Elle se pencha pour souffler:

- Tu as peur, hein?... Dis-le que tu as peur. Tu te retournais tout le long du chemin... Tu regardais partout, dans tous les recoins... Tu crois peut-être que je ne t'ai pas vu? Tu avais peur que Christophe soit caché quelque part et qu'il te demande où on allait?... Tu en as peur, hein, de Christophe?

Robert avala sa salive.

- Non... C'est pas ça. Je ne pensais pas à lui.

- À Serge alors? Tu aurais peur de ce gamin?

Robert retrouva un peu de voix pour lancer:

- Non, sûrement pas! C'est un morveux.

- Alors, qu'est-ce que tu as? Allez, dis?

Robert regarda vers la place. Là-bas, de l'autre côté, l'église se détachait en noir sur le ciel où les nuages se déchiraient.

- J'ai rien, dit-il. Rien du tout.

Sa gorge recommençait à lui faire mal et les mots sortaient avec peine.

- Si tu n'avais pas peur, fit Gilberte, on serait déjà à la gendarmerie ou bien en route pour Malataverne.

- Non, j'ai pas peur, répéta-t-il. Seulement, les gendarmes, faut pas y compter. Je suis pas un salaud. Tu ne me feras pas moucharder des copains.

- Alors, tu sais ce qu'il reste à faire?

Ils se regardèrent un instant. Gilberte avait toujours son visage dur. Robert soupira, serra les poings et murmura:

- Allez, faut se dépêcher, à présent. Viens, faut se dépêcher.

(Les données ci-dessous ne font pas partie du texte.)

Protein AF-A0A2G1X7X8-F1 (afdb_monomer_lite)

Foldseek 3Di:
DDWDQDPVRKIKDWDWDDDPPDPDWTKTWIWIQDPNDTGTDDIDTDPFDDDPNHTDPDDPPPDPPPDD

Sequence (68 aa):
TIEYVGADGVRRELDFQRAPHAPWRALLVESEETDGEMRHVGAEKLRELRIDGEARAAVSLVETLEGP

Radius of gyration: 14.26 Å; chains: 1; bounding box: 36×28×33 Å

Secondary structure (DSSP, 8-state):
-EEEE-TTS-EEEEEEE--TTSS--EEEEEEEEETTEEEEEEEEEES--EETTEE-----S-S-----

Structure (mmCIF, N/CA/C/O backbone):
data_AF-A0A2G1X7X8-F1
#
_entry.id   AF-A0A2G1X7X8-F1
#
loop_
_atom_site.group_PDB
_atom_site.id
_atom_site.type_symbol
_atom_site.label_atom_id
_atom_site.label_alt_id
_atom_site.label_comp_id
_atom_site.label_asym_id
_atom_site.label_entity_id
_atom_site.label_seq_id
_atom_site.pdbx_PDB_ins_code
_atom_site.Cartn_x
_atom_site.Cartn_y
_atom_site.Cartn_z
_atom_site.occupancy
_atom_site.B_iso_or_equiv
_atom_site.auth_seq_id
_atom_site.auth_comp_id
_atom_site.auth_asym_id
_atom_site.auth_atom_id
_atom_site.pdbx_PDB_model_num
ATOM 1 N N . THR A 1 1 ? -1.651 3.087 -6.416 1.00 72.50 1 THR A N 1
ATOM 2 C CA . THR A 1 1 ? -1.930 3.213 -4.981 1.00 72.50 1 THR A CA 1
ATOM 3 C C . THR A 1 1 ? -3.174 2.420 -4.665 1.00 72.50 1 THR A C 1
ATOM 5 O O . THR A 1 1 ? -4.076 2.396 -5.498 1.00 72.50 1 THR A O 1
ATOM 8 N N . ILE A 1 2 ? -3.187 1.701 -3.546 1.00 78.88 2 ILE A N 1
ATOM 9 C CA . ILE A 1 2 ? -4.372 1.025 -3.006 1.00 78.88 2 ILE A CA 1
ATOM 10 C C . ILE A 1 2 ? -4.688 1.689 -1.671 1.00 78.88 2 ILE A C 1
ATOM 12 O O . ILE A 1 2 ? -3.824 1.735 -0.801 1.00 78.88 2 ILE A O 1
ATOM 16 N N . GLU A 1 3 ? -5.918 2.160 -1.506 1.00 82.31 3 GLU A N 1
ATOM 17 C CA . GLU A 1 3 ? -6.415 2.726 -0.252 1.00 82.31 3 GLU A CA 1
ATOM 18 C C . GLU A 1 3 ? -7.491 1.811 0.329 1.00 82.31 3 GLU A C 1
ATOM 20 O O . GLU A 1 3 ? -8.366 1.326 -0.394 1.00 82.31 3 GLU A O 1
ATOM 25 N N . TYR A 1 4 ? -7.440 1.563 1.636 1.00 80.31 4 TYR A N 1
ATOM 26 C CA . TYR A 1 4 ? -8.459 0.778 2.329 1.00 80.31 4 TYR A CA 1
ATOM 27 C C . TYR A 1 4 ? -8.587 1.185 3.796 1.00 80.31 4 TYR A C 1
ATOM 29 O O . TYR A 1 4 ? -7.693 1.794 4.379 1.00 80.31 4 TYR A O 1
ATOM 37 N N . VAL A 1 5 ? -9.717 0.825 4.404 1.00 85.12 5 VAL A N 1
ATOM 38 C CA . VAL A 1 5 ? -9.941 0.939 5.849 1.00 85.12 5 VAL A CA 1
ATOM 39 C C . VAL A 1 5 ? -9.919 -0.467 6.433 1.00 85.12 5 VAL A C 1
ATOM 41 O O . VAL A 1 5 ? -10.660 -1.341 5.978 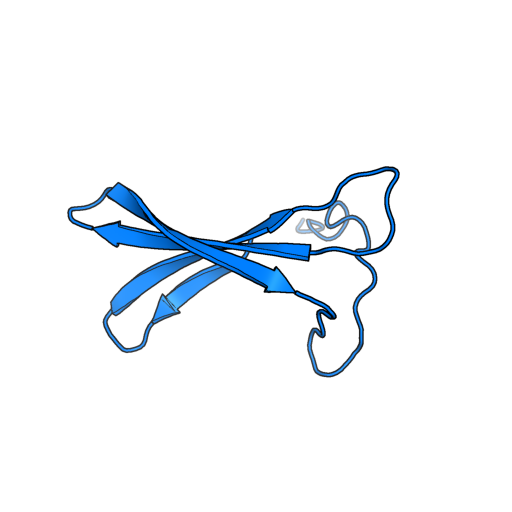1.00 85.12 5 VAL A O 1
ATOM 44 N N . GLY A 1 6 ? -9.033 -0.701 7.399 1.00 83.69 6 GLY A N 1
ATOM 45 C CA . GLY A 1 6 ? -8.929 -1.989 8.078 1.00 83.69 6 GLY A CA 1
ATOM 46 C C . GLY A 1 6 ? -10.136 -2.275 8.974 1.00 83.69 6 GLY A C 1
ATOM 47 O O . GLY A 1 6 ? -10.935 -1.394 9.287 1.00 83.69 6 GLY A O 1
ATOM 48 N N . ALA A 1 7 ? -10.256 -3.519 9.441 1.00 88.19 7 ALA A N 1
ATOM 49 C CA . ALA A 1 7 ? -11.276 -3.888 10.430 1.00 88.19 7 ALA A CA 1
ATOM 50 C C . ALA A 1 7 ? -11.099 -3.152 11.776 1.00 88.19 7 ALA A C 1
ATOM 52 O O . ALA A 1 7 ? -12.033 -3.068 12.568 1.00 88.19 7 ALA A O 1
ATOM 53 N N . ASP A 1 8 ? -9.906 -2.611 12.018 1.00 89.44 8 ASP A N 1
ATOM 54 C CA . ASP A 1 8 ? -9.562 -1.731 13.134 1.00 89.44 8 ASP A CA 1
ATOM 55 C C . ASP A 1 8 ? -9.994 -0.268 12.923 1.00 89.44 8 ASP A C 1
ATOM 57 O O . ASP A 1 8 ? -9.819 0.556 13.816 1.00 89.44 8 ASP A O 1
ATOM 61 N N . GLY A 1 9 ? -10.568 0.065 11.763 1.00 89.19 9 GLY A N 1
ATOM 62 C CA . GLY A 1 9 ? -11.015 1.414 11.419 1.00 89.19 9 GLY A CA 1
ATOM 63 C C . GLY A 1 9 ? -9.898 2.352 10.959 1.00 89.19 9 GLY A C 1
ATOM 64 O O . GLY A 1 9 ? -10.183 3.504 10.642 1.00 89.19 9 GLY A O 1
ATOM 65 N N . VAL A 1 10 ? -8.650 1.880 10.883 1.00 89.38 10 VAL A N 1
ATOM 66 C CA . VAL A 1 10 ? -7.507 2.690 10.445 1.00 89.38 10 VAL A CA 1
ATOM 67 C C . VAL A 1 10 ? -7.445 2.700 8.921 1.00 89.38 10 VAL A C 1
ATOM 69 O O . VAL A 1 10 ? -7.438 1.642 8.278 1.00 89.38 10 VAL A O 1
ATOM 72 N N . ARG A 1 11 ? -7.394 3.901 8.334 1.00 88.00 11 ARG A N 1
ATOM 73 C CA . ARG A 1 11 ? -7.134 4.082 6.904 1.00 88.00 11 ARG A CA 1
ATOM 74 C C . ARG A 1 11 ? -5.662 3.815 6.615 1.00 88.00 11 ARG A C 1
ATOM 76 O O . ARG A 1 11 ? -4.784 4.322 7.312 1.00 88.00 11 ARG A O 1
ATOM 83 N N . ARG A 1 12 ? -5.416 3.034 5.567 1.00 84.94 12 ARG A N 1
ATOM 84 C CA . ARG A 1 12 ? -4.084 2.678 5.088 1.00 84.94 12 ARG A CA 1
ATOM 85 C C . ARG A 1 12 ? -3.956 2.933 3.603 1.00 84.94 12 ARG A C 1
ATOM 87 O O . ARG A 1 12 ? -4.915 2.766 2.847 1.00 84.94 12 ARG A O 1
ATOM 94 N N . GLU A 1 13 ? -2.749 3.292 3.208 1.00 84.31 13 GLU A N 1
ATOM 95 C CA . GLU A 1 13 ? -2.375 3.518 1.822 1.00 84.31 13 GLU A CA 1
ATOM 96 C C . GLU A 1 13 ? -1.155 2.669 1.481 1.00 84.31 13 GLU A C 1
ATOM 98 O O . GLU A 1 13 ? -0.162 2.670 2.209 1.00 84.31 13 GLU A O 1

Et ils se mirent à courir côte à côte en traversant la place.

19

Bientôt, les lampes des rues s'éteignirent. Ils n'avaient pas encore atteint le lavoir. Le vent courait toujours et, à présent, ils le recevaient de face. Dans la voûte des platanes au-dessus de leur tête, c'était un grand remuement de feuilles et de branches; un froissement continu avec des craquements secs. Sur la route, les feuilles venaient à leur rencontre; les unes volaient par groupes, d'autres sautaient, planaient, se posaient avec des soubresauts de bêtes avant de repartir en cabrioles; d'autres encore roulaient sur leurs pointes, tout droit, en suivant bien la route, comme de minuscules cerceaux.

Quand la lune se montrait, toutes les feuilles luisaient et semblaient avancer plus vite, poursuivies par leur ombre collée au goudron gris.

Robert les regardait. Il ne voyait qu'elles et les ombres des troncs d'arbres barrant la chaussée.

Au carrefour, sans se concerter, sans même se regarder, ils prirent la vieille route. Pendant quelques centaines de mètres elle file droit entre deux prés, et le bruit du vent s'éloigna. Il soufflait pourtant, courant sur les terres nues sans plus rien pour l'arrêter, et il venait leur gifler le côté gauche.

Puis le chemin se glissa entre deux lignes de buissons épais. Alors, le vent s'éleva, passa au-dessus de leur tête avec un bruit plus grêle, avec des sifflements d'oiseau. Les feuilles qui traversaient le chemin étaient toutes petites; ils avaient à peine le temps de les voir quitter une haie pour s'enfiler dans l'autre.

Depuis le départ, ils n'avaient pas cessé de courir.

Bientôt, le bruit du vent se fit plus grave. Il y avait toujours le friselis des buissons, mais, approchant sans cesse, une plainte continue avec des ahanements étouffés semblait venir du ciel.

La plainte était là, et une déchirure des nuages laissa filtrer un rayon de lune qui projeta sur le chemin l'ombre transparente et souple des peupliers.

À présent, la route avait rejoint l'Orgeole, et les cascades aussi allaient chanter.

Le vent semblait vraiment venir du ciel, dévaler les coteaux d'un côté et de l'autre, et rassembler toutes ses forces dans le fond du val. Il se produisait des remous; les buissons et les saules se cabraient, puis le vent repartait en suivant le cours du ruisseau.

Ils passèrent où Robert avait traversé la chaussée pour aller vider son arrosoir de têtards. Il regarda à droite, mais les buissons touffus cachaient l'eau.